Please set down exactly the lines of the listing below from the line containing "ATOM 127 N N" through the line containing "ATOM 158 C C", both lines included, leaving out all other lines.

INFORMATION SUPPLIED:

-- -- --

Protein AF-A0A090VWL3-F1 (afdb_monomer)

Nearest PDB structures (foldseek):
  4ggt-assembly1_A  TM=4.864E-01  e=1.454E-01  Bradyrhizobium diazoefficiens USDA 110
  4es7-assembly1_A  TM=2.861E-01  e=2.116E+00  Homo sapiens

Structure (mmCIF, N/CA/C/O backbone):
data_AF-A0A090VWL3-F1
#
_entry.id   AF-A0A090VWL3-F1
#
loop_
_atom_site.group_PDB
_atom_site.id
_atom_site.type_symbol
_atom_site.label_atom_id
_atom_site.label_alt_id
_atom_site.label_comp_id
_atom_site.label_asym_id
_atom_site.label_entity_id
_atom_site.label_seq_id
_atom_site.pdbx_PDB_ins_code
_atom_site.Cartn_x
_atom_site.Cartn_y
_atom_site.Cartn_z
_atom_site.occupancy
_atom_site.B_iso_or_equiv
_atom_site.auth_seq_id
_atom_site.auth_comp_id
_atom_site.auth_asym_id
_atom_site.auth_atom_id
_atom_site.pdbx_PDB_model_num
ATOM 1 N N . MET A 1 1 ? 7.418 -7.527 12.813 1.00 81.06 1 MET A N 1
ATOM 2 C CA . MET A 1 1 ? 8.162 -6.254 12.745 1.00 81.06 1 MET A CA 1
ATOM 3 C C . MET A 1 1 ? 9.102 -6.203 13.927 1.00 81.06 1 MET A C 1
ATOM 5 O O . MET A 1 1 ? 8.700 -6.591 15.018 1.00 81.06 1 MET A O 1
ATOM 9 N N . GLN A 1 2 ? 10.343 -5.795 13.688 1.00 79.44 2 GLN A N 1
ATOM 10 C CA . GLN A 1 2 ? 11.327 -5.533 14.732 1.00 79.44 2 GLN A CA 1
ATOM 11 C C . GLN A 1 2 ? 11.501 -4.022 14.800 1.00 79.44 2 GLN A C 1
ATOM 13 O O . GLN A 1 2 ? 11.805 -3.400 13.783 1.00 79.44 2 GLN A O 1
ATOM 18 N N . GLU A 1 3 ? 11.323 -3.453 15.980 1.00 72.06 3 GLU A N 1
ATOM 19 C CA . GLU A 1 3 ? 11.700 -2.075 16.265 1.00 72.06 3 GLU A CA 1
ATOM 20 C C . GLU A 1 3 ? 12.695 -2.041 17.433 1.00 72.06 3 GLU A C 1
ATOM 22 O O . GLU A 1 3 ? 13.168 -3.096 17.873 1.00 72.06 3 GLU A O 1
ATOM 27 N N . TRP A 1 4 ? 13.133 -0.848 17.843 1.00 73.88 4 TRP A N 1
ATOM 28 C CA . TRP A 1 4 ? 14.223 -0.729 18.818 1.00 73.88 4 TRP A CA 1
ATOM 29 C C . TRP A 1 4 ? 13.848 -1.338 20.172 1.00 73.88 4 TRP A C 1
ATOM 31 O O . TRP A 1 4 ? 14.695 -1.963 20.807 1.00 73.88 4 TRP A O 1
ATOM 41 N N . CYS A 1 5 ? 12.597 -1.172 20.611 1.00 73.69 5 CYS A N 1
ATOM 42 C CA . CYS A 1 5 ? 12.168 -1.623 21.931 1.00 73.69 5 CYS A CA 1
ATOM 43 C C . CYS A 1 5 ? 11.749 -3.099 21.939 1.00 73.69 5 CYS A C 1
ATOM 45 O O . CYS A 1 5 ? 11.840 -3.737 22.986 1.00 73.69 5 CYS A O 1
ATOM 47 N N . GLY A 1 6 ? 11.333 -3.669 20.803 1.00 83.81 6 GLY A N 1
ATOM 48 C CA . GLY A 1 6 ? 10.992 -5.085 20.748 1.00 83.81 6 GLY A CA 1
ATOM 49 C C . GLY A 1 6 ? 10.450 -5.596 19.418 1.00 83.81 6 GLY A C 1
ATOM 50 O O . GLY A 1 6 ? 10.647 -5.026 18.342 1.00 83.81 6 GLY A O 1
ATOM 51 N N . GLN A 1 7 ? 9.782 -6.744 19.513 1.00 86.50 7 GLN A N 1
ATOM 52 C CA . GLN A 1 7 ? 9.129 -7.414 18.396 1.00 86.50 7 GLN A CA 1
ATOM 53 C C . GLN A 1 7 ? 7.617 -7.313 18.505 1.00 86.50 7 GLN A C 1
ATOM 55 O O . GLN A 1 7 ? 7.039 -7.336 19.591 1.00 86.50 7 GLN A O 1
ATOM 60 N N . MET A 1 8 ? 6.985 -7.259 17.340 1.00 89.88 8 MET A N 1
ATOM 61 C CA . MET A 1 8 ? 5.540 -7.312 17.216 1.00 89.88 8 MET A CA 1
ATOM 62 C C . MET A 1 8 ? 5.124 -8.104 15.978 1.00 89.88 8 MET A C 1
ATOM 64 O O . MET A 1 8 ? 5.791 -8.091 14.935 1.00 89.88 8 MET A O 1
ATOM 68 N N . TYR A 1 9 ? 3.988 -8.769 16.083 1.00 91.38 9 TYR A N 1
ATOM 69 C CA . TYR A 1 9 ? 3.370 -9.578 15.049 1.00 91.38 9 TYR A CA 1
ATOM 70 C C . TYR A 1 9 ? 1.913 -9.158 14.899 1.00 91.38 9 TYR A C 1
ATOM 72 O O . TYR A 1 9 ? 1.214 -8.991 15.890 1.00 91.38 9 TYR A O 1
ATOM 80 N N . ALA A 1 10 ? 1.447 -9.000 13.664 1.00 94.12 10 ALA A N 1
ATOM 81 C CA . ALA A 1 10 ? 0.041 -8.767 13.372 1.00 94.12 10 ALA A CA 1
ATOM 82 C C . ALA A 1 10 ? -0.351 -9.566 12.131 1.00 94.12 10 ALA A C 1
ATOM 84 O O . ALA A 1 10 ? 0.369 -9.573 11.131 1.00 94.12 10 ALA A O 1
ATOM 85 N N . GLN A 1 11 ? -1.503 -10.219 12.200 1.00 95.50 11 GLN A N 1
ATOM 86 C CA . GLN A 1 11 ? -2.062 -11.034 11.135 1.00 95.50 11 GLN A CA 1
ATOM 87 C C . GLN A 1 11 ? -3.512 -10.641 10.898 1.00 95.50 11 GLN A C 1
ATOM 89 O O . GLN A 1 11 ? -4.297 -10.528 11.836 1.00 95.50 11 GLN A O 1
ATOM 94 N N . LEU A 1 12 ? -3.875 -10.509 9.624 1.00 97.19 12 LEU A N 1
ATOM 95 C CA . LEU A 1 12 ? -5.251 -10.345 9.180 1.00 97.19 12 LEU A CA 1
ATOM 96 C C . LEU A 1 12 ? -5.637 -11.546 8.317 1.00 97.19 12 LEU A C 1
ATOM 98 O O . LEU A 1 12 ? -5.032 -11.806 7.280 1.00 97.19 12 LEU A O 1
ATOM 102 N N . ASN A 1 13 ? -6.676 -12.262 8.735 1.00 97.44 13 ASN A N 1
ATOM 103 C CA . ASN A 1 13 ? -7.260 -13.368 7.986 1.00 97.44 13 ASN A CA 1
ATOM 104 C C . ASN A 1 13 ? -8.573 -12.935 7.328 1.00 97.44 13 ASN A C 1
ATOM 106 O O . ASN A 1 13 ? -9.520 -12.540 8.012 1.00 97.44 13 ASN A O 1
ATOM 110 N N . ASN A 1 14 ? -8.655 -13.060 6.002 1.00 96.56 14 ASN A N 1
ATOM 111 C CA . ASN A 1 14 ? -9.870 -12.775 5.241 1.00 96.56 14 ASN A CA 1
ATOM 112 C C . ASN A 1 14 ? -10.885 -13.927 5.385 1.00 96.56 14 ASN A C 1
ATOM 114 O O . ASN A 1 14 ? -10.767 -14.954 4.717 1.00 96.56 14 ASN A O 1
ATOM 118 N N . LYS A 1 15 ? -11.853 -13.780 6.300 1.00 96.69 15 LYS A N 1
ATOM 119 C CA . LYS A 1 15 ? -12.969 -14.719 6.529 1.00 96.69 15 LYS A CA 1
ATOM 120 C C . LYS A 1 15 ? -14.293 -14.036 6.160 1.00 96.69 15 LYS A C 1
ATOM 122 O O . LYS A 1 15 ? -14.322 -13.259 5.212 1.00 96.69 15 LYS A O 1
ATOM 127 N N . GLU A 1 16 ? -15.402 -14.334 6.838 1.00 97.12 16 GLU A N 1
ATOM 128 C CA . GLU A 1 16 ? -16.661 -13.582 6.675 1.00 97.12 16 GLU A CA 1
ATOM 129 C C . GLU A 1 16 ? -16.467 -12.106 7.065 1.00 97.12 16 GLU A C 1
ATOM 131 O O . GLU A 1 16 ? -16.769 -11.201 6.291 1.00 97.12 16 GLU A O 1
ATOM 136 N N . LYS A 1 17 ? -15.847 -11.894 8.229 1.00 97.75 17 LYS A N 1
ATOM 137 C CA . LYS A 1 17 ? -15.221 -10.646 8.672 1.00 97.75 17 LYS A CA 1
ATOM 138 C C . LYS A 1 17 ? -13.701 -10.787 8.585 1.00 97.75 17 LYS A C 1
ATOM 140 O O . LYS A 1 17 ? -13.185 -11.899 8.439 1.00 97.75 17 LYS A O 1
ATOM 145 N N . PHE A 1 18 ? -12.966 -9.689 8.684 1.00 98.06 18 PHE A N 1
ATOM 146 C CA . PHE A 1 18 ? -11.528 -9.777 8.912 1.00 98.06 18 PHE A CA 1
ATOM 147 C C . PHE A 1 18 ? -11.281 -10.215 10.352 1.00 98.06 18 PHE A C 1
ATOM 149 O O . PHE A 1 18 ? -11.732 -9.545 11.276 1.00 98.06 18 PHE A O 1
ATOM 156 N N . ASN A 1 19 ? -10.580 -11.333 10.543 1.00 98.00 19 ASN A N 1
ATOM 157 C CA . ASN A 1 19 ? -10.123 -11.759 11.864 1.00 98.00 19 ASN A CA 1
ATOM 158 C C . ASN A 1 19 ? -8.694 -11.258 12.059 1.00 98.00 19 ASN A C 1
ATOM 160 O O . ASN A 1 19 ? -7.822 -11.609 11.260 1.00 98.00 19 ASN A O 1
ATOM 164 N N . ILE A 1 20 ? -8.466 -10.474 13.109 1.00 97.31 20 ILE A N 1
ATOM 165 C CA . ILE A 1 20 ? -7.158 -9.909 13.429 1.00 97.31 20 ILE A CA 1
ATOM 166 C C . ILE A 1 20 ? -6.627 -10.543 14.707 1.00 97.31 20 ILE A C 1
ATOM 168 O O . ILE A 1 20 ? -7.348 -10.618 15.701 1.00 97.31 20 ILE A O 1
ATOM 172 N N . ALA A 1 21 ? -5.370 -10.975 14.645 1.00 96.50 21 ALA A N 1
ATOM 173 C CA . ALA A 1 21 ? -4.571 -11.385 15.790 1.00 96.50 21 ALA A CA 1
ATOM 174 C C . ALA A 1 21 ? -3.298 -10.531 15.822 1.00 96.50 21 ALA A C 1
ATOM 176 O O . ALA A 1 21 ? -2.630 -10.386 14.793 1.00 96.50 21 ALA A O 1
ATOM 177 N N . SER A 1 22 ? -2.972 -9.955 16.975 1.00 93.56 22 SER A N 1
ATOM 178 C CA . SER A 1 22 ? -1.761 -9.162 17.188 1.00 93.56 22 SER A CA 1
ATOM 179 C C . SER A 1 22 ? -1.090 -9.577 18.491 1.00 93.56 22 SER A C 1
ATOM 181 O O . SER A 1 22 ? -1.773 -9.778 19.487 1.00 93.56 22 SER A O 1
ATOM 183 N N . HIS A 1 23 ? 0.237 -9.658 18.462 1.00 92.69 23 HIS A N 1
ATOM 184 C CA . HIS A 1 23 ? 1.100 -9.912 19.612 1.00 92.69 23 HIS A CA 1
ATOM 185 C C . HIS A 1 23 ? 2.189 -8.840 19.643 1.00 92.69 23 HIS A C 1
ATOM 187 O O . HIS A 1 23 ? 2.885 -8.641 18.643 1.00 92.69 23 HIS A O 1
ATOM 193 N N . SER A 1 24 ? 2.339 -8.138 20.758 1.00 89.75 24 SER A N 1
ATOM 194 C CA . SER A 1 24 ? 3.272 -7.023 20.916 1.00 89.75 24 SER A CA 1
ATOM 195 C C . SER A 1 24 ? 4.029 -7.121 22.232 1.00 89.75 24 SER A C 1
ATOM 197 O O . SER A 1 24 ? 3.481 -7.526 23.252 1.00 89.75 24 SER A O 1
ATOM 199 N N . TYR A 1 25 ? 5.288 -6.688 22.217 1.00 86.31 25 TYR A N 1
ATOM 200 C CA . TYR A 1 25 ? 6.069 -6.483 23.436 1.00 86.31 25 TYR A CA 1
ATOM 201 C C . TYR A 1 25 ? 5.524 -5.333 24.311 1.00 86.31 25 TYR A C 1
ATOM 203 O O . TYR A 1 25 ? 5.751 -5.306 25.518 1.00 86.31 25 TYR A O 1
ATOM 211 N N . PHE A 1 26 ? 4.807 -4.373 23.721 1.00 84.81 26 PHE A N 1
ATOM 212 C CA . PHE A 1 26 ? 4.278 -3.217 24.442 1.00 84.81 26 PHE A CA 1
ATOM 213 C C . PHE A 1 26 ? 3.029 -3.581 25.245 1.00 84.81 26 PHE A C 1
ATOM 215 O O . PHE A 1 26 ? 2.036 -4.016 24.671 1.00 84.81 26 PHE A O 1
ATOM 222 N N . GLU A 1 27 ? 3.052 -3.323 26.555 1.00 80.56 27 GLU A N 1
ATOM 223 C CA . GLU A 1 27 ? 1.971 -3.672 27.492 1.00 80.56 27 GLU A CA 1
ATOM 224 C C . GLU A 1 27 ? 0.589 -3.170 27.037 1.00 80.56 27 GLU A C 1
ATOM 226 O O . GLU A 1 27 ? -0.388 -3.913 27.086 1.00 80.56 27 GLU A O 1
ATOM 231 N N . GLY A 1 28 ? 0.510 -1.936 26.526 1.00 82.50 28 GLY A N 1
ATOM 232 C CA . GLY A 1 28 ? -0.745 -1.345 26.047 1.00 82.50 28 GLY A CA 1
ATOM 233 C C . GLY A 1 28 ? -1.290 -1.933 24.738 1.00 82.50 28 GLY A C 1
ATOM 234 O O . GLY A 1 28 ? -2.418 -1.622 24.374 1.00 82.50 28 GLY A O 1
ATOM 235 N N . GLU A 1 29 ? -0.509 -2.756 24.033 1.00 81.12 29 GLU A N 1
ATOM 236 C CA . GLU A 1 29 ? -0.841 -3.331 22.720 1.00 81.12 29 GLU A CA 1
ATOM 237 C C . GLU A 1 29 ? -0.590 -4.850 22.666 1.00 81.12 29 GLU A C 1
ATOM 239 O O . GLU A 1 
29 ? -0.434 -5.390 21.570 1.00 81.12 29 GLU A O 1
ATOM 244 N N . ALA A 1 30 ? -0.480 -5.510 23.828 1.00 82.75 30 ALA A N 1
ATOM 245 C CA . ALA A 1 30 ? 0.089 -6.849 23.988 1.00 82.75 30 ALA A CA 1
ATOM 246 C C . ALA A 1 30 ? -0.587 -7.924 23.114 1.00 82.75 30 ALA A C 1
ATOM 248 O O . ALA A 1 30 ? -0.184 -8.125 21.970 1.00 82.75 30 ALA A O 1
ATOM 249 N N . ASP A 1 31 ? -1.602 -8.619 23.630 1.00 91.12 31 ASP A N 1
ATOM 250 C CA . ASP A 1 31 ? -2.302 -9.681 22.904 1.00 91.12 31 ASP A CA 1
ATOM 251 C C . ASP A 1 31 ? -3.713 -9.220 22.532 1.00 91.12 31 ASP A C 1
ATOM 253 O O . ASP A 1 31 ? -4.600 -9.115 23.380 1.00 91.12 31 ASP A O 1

-- -- --

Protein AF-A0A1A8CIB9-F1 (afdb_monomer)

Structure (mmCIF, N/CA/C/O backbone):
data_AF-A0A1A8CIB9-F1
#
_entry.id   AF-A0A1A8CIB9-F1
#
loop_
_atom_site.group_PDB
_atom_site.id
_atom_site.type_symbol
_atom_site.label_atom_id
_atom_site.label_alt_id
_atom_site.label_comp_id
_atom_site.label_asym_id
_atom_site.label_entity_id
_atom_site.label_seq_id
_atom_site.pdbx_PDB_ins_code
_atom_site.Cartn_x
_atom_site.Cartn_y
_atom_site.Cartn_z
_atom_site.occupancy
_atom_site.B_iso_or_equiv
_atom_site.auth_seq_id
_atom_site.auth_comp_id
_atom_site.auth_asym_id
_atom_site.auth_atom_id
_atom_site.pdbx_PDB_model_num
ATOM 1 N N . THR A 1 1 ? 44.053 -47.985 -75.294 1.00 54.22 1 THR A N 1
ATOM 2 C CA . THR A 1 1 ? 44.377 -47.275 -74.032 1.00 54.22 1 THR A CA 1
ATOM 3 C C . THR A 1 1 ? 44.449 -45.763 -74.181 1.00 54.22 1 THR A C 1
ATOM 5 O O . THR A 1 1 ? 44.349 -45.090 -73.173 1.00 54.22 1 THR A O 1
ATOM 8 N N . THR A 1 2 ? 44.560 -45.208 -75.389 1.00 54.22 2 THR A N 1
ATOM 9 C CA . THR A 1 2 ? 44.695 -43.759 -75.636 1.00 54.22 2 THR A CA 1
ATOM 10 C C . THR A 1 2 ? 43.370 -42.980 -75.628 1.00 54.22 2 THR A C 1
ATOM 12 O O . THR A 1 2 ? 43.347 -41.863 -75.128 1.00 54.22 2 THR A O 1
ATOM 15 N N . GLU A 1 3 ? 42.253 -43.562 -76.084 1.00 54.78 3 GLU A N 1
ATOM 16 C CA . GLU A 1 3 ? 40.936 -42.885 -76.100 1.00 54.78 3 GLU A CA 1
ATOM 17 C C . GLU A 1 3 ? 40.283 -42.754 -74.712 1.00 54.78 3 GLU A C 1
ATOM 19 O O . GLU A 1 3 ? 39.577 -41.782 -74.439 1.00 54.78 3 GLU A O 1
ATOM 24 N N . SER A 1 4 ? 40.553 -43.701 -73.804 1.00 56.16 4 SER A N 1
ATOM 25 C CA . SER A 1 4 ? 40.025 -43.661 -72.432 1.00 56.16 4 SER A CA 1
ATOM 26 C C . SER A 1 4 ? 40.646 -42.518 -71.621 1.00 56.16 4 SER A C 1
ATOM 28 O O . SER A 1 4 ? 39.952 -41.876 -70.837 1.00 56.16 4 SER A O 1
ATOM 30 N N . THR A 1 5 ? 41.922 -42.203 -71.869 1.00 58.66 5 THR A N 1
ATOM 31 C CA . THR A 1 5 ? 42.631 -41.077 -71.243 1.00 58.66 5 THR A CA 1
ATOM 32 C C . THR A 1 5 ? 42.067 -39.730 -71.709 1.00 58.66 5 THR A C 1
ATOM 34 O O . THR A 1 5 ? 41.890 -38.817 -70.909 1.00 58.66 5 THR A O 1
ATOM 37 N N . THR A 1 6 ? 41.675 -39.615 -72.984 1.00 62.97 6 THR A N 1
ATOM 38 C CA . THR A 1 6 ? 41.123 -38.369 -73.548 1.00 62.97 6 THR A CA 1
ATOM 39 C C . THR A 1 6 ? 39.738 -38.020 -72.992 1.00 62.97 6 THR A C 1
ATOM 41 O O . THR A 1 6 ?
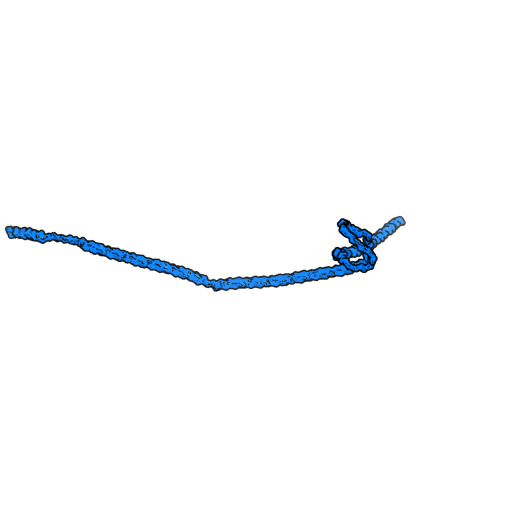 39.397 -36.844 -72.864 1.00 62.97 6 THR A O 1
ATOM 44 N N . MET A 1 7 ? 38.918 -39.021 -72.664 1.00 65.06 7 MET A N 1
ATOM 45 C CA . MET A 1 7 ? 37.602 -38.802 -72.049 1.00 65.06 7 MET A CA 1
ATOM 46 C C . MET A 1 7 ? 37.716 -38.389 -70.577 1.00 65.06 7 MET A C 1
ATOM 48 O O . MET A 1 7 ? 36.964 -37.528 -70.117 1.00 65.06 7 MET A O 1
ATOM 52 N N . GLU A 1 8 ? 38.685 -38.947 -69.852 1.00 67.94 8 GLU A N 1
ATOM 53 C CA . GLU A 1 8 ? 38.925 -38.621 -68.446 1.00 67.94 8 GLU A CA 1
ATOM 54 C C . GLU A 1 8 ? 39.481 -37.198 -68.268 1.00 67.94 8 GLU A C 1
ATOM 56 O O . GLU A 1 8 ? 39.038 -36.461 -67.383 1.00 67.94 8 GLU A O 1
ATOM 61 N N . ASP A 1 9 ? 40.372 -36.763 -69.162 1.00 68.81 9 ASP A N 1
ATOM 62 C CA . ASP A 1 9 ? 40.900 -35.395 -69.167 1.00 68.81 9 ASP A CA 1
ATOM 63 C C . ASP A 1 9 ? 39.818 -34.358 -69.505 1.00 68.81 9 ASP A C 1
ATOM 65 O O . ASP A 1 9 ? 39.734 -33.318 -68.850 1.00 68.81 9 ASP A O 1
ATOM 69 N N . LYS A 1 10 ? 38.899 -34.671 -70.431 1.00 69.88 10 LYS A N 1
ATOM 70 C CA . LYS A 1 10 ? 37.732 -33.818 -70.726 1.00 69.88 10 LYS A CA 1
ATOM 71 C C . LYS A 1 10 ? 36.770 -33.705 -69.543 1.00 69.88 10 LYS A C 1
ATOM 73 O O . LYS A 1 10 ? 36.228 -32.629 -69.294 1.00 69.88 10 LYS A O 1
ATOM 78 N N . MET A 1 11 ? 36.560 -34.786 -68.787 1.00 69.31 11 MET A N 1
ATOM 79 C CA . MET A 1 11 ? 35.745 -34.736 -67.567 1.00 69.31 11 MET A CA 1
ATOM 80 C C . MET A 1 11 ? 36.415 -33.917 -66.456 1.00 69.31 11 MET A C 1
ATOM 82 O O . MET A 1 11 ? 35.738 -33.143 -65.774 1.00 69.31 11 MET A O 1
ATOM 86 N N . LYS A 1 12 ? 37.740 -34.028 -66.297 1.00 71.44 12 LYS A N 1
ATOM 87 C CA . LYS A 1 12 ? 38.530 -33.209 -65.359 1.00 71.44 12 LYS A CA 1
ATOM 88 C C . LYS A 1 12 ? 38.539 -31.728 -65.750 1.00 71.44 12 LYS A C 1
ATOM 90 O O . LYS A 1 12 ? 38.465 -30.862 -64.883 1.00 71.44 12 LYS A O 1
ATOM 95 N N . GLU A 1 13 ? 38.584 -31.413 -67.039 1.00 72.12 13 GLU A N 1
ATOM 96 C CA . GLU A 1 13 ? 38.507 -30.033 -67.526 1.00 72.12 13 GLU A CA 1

-- -- --

ANSWER:
ATOM 127 N N . GLU A 1 16 ? -15.402 -14.334 6.838 1.00 97.12 16 GLU A N 1
ATOM 128 C CA . GLU A 1 16 ? -16.661 -13.582 6.675 1.00 97.12 16 GLU A CA 1
ATOM 129 C C . GLU A 1 16 ? -16.467 -12.106 7.065 1.00 97.12 16 GLU A C 1
ATOM 131 O O . GLU A 1 16 ? -16.769 -11.201 6.291 1.00 97.12 16 GLU A O 1
ATOM 136 N N . LYS A 1 17 ? -15.847 -11.894 8.229 1.00 97.75 17 LYS A N 1
ATOM 137 C CA . LYS A 1 17 ? -15.221 -10.646 8.672 1.00 97.75 17 LYS A CA 1
ATOM 138 C C . LYS A 1 17 ? -13.701 -10.787 8.585 1.00 97.75 17 LYS A C 1
ATOM 140 O O . LYS A 1 17 ? -13.185 -11.899 8.439 1.00 97.75 17 LYS A O 1
ATOM 145 N N . PHE A 1 18 ? -12.966 -9.689 8.684 1.00 98.06 18 PHE A N 1
ATOM 146 C CA . PHE A 1 18 ? -11.528 -9.777 8.912 1.00 98.06 18 PHE A CA 1
ATOM 147 C C . PHE A 1 18 ? -11.281 -10.215 10.352 1.00 98.06 18 PHE A C 1
ATOM 149 O O . PHE A 1 18 ? -11.732 -9.545 11.276 1.00 98.06 18 PHE A O 1
ATOM 156 N N . ASN A 1 19 ? -10.580 -11.333 10.543 1.00 98.00 19 ASN A N 1
ATOM 157 C CA . ASN A 1 19 ? -10.123 -11.759 11.864 1.00 98.00 19 ASN A CA 1
ATOM 158 C C . ASN A 1 19 ? -8.694 -11.258 12.059 1.00 98.00 19 ASN A C 1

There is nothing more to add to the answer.